Projects

Big Data Synchrophasor Monitoring and Analytics for Resiliency Tracking (BDSMART)

Funding:
U.S. Department of Energy (DOE)

The objective of this project was to utilize Big Data Analytics (BDA) to automate the monitoring of power systems from synchrophasor recordings. Such automation can improve assessing disturbance events that may affect power system resilience. As one of the project’s central aims, the effects of different expert-assisted scenarios for improved labeling of event data, on event classification accuracy, was thoroughly analyzed. To that end, a large-scale comparative analysis was conducted by assessing various traditional as well as more sophisticated event classification models on a dataset involving two years of synchrophasor measurements taken at various locations across one major interconnection of the U.S. power grid. 

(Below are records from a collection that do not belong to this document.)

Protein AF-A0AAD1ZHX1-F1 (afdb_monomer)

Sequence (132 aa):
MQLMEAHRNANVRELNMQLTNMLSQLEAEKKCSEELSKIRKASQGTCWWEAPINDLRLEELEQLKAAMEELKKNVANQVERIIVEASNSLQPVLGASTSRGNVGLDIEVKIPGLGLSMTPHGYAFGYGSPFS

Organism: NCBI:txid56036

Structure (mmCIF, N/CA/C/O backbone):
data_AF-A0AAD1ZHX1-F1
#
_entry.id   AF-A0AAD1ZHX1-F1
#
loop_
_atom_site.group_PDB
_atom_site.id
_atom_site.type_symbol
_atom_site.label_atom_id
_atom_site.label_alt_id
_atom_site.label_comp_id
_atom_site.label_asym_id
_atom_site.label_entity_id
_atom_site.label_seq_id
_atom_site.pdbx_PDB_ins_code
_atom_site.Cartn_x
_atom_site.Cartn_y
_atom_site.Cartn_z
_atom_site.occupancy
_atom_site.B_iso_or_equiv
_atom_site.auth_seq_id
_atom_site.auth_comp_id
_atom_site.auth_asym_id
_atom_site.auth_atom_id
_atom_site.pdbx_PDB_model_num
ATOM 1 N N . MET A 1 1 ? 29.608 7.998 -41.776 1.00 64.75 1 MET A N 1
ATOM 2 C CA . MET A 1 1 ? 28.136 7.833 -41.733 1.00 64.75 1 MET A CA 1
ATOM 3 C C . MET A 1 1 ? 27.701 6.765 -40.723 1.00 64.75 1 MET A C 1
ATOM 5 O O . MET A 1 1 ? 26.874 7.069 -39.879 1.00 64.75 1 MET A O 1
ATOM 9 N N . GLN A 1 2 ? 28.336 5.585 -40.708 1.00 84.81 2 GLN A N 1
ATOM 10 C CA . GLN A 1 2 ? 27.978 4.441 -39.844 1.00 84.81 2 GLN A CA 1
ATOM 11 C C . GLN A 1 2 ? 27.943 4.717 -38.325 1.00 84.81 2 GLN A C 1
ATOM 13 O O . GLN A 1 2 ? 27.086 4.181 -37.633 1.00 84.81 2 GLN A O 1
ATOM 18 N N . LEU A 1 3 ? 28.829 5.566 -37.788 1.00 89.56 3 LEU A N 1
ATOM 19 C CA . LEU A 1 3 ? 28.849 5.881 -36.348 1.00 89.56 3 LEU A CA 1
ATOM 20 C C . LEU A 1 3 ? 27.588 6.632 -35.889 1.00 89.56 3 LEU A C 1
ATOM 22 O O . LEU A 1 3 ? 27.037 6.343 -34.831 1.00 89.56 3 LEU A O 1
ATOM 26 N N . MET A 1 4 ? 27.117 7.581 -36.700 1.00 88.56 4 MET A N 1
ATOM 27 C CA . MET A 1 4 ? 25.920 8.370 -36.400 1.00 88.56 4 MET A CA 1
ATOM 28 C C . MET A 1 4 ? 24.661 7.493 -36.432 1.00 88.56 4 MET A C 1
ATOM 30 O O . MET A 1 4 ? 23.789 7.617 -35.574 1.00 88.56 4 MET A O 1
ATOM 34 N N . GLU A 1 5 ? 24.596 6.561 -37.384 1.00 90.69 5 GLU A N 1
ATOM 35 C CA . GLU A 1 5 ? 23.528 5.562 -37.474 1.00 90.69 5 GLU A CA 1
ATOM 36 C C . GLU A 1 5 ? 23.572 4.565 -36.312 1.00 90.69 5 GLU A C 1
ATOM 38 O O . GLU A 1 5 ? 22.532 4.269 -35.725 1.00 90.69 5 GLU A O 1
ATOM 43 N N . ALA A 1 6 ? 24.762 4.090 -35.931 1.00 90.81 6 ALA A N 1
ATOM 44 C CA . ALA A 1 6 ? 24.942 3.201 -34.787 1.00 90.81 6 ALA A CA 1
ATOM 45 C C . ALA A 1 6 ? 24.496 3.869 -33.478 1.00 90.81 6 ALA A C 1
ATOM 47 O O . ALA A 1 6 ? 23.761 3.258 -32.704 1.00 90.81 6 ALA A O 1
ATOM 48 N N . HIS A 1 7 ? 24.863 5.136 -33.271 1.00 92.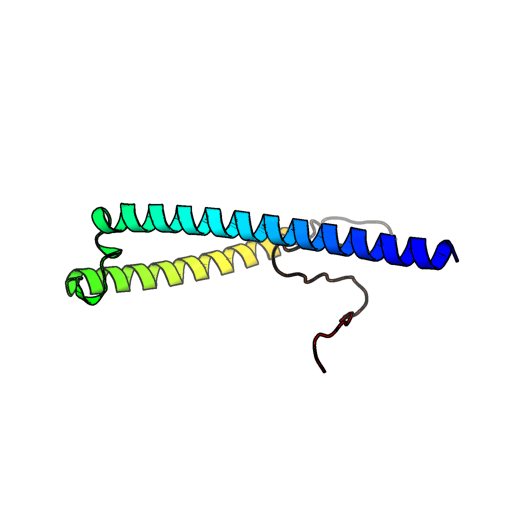75 7 HIS A N 1
ATOM 49 C CA . HIS A 1 7 ? 24.426 5.924 -32.120 1.00 92.75 7 HIS A CA 1
ATOM 50 C C . HIS A 1 7 ? 22.902 6.113 -32.103 1.00 92.75 7 HIS A C 1
ATOM 52 O O . HIS A 1 7 ? 22.250 5.867 -31.090 1.00 92.75 7 HIS A O 1
ATOM 58 N N . ARG A 1 8 ? 22.301 6.478 -33.245 1.00 94.88 8 ARG A N 1
ATOM 59 C CA . ARG A 1 8 ? 20.840 6.589 -33.367 1.00 94.88 8 ARG A CA 1
ATOM 60 C C . ARG A 1 8 ? 20.144 5.268 -33.030 1.00 94.88 8 ARG A C 1
ATOM 62 O O . ARG A 1 8 ? 19.155 5.269 -32.305 1.00 94.88 8 ARG A O 1
ATOM 69 N N . ASN A 1 9 ? 20.652 4.151 -33.544 1.00 95.44 9 ASN A N 1
ATOM 70 C CA . ASN A 1 9 ? 20.075 2.830 -33.310 1.00 95.44 9 ASN A CA 1
ATOM 71 C C . ASN A 1 9 ? 20.227 2.385 -31.845 1.00 95.44 9 ASN A C 1
ATOM 73 O O . ASN A 1 9 ? 19.297 1.816 -31.278 1.00 95.44 9 ASN A O 1
ATOM 77 N N . ALA A 1 10 ? 21.363 2.685 -31.208 1.00 93.94 10 ALA A N 1
ATOM 78 C CA . ALA A 1 10 ? 21.565 2.441 -29.781 1.00 93.94 10 ALA A CA 1
ATOM 79 C C . ALA A 1 10 ? 20.539 3.205 -28.929 1.00 93.94 10 ALA A C 1
ATOM 81 O O . ALA A 1 10 ? 19.877 2.593 -28.095 1.00 93.94 10 ALA A O 1
ATOM 82 N N . ASN A 1 11 ? 20.315 4.492 -29.218 1.00 95.62 11 ASN A N 1
ATOM 83 C CA . ASN A 1 11 ? 19.305 5.289 -28.517 1.00 95.62 11 ASN A CA 1
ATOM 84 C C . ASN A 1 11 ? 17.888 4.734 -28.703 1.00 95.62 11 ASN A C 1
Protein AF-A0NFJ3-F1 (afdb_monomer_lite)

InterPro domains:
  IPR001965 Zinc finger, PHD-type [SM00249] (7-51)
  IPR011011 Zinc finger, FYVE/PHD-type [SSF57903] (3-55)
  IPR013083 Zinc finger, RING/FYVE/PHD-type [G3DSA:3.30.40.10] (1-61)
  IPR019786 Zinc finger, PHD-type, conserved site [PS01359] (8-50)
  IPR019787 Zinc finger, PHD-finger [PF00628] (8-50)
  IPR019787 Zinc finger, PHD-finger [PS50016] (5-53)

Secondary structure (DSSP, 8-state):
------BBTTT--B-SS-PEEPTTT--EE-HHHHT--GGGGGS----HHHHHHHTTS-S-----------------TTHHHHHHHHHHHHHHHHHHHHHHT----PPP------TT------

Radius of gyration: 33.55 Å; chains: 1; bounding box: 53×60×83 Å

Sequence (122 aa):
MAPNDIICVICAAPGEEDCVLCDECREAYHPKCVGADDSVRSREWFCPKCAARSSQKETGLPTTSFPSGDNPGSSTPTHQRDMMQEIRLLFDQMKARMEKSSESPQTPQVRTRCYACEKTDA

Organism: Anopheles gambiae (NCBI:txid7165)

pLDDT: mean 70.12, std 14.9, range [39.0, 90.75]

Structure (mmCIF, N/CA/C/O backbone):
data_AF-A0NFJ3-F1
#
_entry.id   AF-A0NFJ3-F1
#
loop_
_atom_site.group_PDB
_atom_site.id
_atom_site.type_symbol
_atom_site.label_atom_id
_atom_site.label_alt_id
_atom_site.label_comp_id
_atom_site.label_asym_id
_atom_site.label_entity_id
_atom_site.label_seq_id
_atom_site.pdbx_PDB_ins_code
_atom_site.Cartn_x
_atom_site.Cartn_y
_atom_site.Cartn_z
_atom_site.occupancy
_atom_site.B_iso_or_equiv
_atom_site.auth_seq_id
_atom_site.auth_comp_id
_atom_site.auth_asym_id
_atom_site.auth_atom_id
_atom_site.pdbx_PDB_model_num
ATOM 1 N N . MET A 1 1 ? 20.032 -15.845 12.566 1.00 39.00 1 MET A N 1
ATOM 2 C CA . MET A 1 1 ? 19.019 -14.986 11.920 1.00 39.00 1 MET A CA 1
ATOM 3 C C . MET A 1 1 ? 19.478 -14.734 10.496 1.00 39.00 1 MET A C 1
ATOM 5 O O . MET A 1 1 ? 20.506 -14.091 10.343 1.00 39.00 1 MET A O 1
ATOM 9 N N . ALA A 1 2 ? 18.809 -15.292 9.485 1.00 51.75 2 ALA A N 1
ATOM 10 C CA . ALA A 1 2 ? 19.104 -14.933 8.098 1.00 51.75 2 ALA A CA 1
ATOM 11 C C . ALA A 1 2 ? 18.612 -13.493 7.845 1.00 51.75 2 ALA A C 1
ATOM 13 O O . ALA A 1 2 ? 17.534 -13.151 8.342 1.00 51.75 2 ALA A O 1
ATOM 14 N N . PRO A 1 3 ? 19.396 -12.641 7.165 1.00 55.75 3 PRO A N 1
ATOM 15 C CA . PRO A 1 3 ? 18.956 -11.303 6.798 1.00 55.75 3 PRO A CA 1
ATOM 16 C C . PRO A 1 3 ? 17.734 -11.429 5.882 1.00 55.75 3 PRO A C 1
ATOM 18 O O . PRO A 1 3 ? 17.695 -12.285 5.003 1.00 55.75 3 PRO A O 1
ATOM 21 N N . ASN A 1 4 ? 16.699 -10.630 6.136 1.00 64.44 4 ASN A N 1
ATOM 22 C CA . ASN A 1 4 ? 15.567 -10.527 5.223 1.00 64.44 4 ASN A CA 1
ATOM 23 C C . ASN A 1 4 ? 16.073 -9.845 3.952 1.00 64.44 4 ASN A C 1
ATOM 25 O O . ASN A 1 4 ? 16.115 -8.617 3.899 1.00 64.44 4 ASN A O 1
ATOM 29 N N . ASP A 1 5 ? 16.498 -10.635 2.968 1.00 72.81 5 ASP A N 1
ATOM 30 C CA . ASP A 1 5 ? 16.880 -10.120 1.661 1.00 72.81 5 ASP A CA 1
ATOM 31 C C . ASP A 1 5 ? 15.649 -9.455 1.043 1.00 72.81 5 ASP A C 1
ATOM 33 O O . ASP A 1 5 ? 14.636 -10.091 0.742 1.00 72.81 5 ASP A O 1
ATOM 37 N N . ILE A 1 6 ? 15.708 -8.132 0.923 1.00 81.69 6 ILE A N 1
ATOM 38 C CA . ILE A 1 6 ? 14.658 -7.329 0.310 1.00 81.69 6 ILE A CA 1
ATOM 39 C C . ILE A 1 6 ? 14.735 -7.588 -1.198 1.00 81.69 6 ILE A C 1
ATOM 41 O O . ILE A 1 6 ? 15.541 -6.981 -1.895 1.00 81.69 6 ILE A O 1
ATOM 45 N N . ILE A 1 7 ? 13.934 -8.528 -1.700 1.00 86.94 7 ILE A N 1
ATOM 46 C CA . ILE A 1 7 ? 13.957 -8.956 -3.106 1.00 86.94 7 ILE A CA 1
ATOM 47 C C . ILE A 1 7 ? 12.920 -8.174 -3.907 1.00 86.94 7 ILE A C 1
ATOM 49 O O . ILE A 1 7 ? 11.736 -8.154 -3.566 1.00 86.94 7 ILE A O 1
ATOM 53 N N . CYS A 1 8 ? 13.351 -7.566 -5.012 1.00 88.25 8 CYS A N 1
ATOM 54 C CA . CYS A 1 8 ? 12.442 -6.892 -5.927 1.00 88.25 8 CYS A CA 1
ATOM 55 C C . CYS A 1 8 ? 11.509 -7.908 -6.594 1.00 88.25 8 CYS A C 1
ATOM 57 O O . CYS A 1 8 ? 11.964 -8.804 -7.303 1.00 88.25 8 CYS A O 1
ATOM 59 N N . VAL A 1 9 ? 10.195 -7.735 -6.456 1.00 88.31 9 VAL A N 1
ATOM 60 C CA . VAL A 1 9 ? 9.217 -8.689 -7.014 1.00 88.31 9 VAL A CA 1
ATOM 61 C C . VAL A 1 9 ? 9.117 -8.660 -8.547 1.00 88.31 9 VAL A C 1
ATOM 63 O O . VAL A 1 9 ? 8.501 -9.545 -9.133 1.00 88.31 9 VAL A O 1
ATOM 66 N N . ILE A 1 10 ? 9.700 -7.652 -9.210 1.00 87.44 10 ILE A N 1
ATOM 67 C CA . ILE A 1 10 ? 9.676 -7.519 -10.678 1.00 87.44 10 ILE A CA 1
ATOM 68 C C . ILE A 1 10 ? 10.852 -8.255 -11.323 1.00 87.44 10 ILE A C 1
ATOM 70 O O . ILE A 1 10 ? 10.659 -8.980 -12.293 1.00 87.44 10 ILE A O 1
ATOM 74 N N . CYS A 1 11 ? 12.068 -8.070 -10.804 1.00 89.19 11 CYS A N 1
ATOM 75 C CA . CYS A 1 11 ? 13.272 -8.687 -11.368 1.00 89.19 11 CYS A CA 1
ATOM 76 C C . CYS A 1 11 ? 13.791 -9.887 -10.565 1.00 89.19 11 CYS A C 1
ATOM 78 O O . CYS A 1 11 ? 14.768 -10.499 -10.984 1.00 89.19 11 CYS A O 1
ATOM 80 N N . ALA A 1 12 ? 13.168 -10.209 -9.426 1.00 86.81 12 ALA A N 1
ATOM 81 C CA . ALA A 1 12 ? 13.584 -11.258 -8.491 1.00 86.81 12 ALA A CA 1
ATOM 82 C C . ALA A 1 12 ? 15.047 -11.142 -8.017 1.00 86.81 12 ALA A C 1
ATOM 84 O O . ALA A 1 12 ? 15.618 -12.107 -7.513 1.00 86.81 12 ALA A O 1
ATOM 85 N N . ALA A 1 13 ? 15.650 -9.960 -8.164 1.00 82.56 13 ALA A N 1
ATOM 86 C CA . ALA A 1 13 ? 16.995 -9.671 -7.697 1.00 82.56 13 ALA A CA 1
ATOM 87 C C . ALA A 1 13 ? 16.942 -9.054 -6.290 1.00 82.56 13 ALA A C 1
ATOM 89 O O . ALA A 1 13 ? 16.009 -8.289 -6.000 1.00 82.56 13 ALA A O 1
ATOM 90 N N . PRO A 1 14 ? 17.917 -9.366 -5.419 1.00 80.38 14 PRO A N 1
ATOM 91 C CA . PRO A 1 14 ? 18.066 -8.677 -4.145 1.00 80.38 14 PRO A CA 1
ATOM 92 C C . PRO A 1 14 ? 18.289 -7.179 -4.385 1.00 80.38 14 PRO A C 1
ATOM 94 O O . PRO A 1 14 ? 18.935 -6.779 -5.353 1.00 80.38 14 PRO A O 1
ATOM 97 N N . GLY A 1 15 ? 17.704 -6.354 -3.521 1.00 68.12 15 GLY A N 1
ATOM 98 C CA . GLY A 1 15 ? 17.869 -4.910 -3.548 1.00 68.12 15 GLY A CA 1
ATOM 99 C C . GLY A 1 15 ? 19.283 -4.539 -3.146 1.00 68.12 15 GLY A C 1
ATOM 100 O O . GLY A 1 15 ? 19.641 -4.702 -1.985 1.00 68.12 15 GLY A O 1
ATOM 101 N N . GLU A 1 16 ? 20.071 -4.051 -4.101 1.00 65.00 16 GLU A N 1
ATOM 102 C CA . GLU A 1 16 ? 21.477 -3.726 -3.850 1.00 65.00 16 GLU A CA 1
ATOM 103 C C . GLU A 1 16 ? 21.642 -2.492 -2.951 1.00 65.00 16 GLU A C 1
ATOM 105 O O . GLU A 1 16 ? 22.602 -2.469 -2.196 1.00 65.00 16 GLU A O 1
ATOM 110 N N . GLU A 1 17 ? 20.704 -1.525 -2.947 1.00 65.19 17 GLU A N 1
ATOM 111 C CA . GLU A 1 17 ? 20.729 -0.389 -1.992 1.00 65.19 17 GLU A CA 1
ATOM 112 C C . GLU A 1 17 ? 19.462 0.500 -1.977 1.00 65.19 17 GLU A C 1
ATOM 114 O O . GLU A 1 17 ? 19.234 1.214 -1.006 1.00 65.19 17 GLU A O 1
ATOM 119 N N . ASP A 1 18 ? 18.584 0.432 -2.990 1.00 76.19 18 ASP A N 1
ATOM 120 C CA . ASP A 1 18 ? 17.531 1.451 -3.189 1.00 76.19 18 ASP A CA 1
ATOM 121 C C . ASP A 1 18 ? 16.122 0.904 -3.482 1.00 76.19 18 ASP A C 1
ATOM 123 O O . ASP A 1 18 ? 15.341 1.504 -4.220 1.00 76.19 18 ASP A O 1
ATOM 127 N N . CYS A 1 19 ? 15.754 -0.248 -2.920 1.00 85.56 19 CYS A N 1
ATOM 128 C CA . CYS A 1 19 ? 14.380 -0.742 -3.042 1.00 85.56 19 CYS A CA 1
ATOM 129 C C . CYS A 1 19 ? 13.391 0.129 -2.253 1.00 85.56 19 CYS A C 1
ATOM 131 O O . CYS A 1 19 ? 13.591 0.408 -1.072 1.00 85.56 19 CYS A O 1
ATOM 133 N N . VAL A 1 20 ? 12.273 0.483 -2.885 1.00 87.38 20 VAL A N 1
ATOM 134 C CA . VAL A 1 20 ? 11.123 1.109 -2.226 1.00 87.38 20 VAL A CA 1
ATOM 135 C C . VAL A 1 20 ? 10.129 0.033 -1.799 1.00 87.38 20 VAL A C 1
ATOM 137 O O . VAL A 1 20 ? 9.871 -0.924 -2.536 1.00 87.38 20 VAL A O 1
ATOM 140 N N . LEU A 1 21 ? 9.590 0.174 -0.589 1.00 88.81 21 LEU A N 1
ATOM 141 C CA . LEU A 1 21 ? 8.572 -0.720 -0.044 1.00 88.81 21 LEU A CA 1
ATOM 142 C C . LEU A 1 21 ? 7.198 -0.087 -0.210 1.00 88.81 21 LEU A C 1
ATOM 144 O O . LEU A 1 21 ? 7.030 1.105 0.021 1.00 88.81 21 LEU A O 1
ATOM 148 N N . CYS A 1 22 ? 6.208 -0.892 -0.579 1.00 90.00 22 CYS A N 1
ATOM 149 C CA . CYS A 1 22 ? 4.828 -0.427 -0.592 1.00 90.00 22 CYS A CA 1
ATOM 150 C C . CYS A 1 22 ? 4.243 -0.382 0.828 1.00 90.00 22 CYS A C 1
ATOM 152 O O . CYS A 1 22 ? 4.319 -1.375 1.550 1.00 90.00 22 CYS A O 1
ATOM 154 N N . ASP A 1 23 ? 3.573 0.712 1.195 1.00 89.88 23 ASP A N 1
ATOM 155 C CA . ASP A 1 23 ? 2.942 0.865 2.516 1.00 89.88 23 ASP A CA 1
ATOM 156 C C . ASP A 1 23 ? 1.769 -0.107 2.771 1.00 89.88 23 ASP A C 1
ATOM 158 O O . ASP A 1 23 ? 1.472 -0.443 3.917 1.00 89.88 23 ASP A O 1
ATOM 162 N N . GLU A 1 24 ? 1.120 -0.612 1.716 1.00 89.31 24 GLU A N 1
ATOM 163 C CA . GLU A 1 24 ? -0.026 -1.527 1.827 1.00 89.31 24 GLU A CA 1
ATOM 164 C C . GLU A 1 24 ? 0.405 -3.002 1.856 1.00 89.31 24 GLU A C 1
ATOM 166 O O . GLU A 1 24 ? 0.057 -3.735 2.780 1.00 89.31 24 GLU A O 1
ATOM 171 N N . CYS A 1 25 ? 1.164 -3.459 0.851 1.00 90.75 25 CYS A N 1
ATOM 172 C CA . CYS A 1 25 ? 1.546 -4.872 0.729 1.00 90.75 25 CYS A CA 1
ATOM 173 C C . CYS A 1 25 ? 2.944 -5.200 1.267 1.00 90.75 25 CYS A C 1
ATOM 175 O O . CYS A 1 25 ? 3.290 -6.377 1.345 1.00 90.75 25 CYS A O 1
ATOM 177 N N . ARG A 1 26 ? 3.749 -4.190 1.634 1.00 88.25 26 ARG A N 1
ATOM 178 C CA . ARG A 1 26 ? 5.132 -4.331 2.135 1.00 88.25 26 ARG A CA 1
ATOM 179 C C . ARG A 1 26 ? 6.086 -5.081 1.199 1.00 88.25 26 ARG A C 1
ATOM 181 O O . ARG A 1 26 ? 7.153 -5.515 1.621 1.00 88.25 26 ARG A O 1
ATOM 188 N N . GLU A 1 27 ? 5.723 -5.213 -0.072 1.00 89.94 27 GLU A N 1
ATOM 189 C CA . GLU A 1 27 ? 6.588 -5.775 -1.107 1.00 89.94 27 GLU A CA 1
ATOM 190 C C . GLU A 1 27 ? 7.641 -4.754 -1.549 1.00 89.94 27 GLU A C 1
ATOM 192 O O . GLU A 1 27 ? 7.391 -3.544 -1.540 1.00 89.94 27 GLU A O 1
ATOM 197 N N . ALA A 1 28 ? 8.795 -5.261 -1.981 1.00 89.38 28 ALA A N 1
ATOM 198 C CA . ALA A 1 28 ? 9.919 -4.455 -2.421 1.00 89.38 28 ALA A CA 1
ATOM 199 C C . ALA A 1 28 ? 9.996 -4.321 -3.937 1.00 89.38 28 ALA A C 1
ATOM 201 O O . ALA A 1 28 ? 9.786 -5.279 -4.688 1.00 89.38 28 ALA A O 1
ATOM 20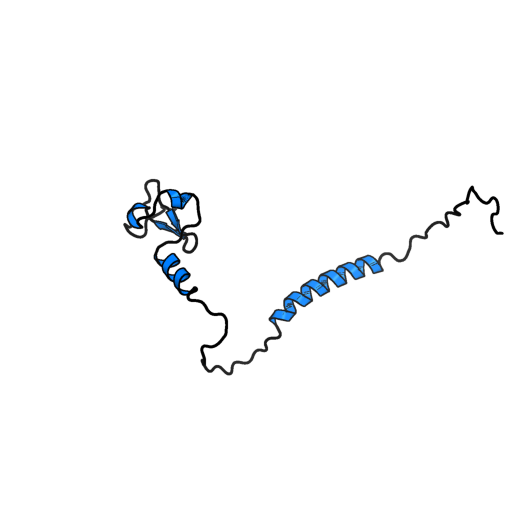2 N N . TYR A 1 29 ? 10.345 -3.119 -4.377 1.00 89.56 29 TYR A N 1
ATOM 203 C CA . TYR A 1 29 ? 10.419 -2.764 -5.781 1.00 89.56 29 TYR A CA 1
ATOM 204 C C . TYR A 1 29 ? 11.617 -1.858 -6.030 1.00 89.56 29 TYR A C 1
ATOM 206 O O . TYR A 1 29 ? 11.841 -0.895 -5.303 1.00 89.56 29 TYR A O 1
ATOM 214 N N . HIS A 1 30 ? 12.360 -2.107 -7.105 1.00 89.38 30 HIS A N 1
ATOM 215 C CA . HIS A 1 30 ? 13.326 -1.119 -7.570 1.00 89.38 30 HIS A CA 1
ATOM 216 C C . HIS A 1 30 ? 12.589 0.079 -8.182 1.00 89.38 30 HIS A C 1
ATOM 218 O O . HIS A 1 30 ? 11.723 -0.148 -9.032 1.00 89.38 30 HIS A O 1
ATOM 224 N N . PRO A 1 31 ? 12.984 1.329 -7.877 1.00 86.50 31 PRO A N 1
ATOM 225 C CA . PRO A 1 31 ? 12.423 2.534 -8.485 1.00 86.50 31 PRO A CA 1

The experimental findings on rapidly refined, partially and fully inspected event labels provided evidence that convolutional neural networks (CNNs) outperform traditional models, regardless of the quality of the available event labels. When using such models, the event classification performance improved as more PMU signals were inspected by a domain expert. Smaller fractions of fully inspected signals typically yielded higher accuracy than using them in addition to rapidly refined signals. Finally, it was observed that performance similar to the one obtained using entirely domain-driven labeling may be achieved as long as the expert is experienced enough not to mislabel more than ~5% of the event data.

UAS Detection and Counter-UAS Research and Development

Funding:
U.S. Air Force Research Laboratory (AFRL)

This project had two objectives related to operation of drone swarms in GPS-denied environments: (1) the development of a structured model of environmental deviance to aid in autonomous navigation, and (2) the integration of such a model into a collision avoidance system. Both of these objectives were achieved and the outcomes were tested in the framework of a simulated environment that mimics a GPS-denied scenario. Using data from hundreds of simulated swarm flights, the obtained findings indicated that structured learning can improve navigational accuracy without the need for externally provided position feedback.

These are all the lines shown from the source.